## Exercise objective
Where does the word "superfamily" appear in the entries below? Copy each line that holds it.

## Available data
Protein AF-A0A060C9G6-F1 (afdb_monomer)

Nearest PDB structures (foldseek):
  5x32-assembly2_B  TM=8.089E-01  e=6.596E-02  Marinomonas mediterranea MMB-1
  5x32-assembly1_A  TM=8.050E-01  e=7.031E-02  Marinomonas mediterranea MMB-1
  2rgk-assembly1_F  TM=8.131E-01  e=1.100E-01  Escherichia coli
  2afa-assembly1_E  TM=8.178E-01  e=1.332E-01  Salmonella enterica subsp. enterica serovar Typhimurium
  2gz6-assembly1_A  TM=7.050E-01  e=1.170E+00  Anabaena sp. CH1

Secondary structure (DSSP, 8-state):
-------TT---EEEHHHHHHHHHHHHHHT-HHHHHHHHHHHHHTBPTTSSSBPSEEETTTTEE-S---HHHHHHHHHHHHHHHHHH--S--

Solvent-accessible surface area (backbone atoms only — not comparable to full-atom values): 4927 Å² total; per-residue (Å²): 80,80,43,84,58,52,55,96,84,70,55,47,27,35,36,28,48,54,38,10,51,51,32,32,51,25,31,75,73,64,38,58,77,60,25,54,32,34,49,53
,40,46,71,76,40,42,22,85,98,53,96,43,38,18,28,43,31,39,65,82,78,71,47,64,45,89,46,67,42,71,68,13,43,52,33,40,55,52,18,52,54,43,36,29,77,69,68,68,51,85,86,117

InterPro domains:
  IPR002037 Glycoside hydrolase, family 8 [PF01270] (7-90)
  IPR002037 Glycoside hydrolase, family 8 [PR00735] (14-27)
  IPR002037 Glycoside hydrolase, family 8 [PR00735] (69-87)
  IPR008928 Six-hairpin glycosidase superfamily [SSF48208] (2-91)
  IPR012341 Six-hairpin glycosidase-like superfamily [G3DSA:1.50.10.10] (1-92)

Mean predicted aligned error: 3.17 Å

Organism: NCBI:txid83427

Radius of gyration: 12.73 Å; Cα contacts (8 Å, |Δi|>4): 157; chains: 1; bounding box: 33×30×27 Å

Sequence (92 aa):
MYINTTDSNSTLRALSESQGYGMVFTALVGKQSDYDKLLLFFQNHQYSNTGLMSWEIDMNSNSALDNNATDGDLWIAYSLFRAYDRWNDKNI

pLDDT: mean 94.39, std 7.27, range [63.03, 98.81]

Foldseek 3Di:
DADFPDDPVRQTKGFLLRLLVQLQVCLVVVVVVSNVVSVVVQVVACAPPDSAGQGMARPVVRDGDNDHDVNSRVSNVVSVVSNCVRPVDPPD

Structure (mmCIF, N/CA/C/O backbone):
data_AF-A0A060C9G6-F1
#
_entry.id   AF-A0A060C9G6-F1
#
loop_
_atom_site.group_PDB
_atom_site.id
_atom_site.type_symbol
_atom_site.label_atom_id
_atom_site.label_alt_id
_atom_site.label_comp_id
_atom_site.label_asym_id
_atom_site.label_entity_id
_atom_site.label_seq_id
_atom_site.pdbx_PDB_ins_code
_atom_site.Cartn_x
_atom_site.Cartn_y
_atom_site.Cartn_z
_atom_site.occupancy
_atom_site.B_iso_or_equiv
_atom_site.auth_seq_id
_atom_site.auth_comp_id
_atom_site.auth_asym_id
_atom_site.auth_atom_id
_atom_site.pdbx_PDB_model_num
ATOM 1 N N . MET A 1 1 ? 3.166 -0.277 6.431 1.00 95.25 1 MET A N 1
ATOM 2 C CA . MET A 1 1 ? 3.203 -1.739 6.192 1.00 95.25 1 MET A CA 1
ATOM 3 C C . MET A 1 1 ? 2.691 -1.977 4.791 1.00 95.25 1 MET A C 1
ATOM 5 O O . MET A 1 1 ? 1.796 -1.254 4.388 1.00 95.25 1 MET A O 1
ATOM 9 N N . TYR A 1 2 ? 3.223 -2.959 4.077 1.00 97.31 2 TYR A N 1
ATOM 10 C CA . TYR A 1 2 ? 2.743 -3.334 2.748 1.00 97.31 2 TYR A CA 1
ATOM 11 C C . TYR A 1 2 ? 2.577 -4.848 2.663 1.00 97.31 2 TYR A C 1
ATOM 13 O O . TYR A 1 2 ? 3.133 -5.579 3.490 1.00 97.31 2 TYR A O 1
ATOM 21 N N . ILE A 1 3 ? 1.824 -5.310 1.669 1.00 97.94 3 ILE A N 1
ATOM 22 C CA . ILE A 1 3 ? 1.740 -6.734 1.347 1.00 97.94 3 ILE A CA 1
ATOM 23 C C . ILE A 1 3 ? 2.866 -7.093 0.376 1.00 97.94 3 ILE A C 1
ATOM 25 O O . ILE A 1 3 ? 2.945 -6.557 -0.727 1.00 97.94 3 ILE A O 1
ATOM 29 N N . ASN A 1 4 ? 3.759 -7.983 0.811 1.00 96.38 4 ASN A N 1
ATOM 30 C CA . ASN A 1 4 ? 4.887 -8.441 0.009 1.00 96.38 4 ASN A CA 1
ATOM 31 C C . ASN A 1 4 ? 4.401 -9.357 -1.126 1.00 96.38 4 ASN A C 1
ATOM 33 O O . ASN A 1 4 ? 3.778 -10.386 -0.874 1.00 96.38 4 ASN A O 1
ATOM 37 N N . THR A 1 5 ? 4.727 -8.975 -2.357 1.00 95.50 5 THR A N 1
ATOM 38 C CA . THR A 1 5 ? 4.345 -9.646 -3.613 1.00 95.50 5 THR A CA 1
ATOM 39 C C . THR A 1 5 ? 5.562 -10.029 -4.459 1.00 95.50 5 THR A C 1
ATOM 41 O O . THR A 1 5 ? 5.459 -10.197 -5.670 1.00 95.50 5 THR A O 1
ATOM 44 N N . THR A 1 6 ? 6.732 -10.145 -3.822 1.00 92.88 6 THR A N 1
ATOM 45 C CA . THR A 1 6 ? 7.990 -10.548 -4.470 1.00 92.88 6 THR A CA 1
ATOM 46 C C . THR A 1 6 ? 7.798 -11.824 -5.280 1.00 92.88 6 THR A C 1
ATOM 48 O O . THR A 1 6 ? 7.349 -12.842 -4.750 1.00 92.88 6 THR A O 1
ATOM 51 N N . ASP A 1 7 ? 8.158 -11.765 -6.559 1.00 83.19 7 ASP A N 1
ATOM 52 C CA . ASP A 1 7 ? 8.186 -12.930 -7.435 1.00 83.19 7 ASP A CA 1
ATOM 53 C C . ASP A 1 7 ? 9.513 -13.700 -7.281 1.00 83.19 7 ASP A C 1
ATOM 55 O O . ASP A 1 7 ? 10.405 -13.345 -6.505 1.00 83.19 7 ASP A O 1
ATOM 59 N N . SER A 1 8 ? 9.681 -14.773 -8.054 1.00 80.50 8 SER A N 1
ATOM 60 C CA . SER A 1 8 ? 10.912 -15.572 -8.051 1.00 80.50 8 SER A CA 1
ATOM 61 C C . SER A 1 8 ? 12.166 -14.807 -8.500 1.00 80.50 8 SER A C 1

--

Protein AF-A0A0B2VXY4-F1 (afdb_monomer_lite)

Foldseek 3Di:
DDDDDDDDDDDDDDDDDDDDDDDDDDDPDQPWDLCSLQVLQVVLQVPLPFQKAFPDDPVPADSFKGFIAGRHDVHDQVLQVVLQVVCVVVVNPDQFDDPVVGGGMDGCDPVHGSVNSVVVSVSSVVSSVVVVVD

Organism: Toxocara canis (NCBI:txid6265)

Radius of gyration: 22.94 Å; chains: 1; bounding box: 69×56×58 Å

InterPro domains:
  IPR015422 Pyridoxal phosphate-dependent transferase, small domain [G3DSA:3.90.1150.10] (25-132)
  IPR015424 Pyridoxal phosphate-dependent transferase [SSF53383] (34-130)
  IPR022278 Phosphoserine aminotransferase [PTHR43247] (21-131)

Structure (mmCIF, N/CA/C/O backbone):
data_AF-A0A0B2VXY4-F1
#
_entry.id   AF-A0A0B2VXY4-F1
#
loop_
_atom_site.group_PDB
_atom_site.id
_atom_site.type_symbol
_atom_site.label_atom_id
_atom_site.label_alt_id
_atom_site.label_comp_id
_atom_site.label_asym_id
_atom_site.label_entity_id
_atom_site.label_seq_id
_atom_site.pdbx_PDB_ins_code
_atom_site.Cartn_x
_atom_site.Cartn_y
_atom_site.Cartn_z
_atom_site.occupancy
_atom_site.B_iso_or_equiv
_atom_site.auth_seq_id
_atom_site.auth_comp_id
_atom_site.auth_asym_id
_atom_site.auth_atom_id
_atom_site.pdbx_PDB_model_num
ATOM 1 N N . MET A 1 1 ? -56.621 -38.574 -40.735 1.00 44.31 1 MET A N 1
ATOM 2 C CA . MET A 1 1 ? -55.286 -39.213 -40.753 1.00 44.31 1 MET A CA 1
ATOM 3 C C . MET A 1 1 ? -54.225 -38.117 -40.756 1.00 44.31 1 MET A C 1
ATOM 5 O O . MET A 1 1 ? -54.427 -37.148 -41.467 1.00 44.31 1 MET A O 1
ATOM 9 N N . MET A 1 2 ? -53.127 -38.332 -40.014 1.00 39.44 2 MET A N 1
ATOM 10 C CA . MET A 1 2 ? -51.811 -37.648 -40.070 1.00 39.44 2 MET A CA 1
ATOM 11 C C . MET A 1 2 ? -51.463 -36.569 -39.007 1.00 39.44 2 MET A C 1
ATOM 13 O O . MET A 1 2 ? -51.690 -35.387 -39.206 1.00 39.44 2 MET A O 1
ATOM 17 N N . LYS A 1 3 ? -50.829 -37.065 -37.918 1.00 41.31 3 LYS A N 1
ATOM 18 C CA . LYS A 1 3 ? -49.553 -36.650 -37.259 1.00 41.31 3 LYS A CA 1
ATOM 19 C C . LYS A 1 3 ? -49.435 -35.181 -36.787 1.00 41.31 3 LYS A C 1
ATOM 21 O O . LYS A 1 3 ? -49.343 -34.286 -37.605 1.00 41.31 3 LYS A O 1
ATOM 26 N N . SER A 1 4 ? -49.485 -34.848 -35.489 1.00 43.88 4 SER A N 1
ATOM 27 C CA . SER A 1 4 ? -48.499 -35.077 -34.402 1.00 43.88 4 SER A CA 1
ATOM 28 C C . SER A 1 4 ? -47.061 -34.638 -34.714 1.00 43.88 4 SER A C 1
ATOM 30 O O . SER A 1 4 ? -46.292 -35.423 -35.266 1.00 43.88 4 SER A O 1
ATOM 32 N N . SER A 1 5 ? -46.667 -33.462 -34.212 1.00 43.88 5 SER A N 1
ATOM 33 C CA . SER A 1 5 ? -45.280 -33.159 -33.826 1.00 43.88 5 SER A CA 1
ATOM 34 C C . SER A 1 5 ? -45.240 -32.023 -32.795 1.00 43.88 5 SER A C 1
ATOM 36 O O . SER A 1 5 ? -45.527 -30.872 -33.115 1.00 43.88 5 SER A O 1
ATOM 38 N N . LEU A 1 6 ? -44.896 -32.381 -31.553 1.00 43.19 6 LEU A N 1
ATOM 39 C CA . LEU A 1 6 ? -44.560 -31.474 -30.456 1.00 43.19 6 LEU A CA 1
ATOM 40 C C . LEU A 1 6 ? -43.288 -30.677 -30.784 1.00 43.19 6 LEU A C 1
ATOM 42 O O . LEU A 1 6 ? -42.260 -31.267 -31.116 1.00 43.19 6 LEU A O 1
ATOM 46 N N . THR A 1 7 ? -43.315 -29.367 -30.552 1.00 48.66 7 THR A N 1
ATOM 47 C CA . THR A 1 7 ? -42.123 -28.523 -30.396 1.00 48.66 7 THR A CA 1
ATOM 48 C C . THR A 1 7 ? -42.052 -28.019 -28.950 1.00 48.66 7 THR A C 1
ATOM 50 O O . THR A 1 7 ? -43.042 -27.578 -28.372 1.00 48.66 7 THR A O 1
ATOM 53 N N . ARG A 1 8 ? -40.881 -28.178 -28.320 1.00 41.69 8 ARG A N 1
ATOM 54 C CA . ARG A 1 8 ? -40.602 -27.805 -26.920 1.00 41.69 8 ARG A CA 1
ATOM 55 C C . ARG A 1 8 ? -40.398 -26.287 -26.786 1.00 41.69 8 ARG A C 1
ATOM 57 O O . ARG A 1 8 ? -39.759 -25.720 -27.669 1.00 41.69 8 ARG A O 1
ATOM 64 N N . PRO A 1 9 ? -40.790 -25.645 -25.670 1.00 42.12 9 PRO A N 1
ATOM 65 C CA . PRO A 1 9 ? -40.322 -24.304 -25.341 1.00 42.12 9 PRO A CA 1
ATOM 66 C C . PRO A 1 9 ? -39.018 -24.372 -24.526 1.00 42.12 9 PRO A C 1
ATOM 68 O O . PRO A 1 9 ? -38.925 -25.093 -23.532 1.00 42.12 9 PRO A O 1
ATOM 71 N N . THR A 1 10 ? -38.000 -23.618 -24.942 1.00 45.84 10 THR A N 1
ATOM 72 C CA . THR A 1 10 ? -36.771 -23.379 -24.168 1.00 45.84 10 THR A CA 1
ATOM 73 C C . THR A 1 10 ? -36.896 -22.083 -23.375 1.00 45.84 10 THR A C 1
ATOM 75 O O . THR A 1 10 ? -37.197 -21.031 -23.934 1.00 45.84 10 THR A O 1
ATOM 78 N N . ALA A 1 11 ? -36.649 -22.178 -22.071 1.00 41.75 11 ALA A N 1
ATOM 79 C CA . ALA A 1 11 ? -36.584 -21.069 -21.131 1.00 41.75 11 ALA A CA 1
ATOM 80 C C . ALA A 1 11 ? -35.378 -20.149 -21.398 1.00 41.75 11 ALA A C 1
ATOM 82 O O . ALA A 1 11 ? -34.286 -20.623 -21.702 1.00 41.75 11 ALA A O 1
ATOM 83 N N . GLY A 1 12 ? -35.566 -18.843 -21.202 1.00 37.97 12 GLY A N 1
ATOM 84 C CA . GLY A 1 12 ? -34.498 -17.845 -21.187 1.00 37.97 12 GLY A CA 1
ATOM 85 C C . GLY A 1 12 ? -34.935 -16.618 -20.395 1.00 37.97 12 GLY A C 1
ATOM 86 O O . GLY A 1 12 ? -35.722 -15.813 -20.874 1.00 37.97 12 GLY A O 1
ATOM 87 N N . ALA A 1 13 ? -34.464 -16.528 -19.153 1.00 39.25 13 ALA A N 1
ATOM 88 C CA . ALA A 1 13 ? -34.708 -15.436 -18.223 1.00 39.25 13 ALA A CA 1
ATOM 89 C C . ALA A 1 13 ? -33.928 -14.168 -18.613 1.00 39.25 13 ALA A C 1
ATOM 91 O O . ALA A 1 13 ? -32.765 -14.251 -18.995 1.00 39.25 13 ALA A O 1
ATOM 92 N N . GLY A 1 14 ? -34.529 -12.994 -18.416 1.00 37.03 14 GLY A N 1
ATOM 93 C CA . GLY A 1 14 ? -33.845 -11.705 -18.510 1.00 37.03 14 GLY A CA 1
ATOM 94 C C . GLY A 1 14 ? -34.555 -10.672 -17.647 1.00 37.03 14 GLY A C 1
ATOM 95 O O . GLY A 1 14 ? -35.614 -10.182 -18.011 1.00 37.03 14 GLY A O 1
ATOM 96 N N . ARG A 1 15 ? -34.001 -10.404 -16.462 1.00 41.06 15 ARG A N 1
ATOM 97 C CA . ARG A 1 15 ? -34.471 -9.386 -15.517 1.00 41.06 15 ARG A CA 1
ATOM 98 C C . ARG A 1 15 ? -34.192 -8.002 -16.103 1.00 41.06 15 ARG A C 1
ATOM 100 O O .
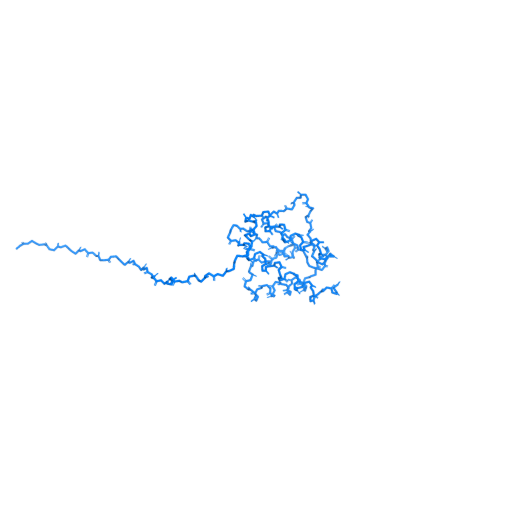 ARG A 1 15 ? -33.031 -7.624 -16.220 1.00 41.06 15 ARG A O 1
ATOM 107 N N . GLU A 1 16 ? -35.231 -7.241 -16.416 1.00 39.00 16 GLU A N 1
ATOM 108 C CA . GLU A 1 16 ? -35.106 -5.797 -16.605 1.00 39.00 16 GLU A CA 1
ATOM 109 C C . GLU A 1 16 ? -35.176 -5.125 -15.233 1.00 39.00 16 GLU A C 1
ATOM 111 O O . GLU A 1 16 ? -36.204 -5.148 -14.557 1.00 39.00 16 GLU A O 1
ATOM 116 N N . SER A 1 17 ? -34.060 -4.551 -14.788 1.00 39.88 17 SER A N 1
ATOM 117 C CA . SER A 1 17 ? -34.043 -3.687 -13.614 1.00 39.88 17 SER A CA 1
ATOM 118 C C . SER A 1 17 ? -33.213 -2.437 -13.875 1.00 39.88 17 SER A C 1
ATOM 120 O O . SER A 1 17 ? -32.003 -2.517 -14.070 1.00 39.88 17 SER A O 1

## Reply to the task
  IPR008928 Six-hairpin glycosidase superfamily [SSF48208] (2-91)
  IPR012341 Six-hairpin glycosidase-like superfamily [G3DSA:1.50.10.10] (1-92)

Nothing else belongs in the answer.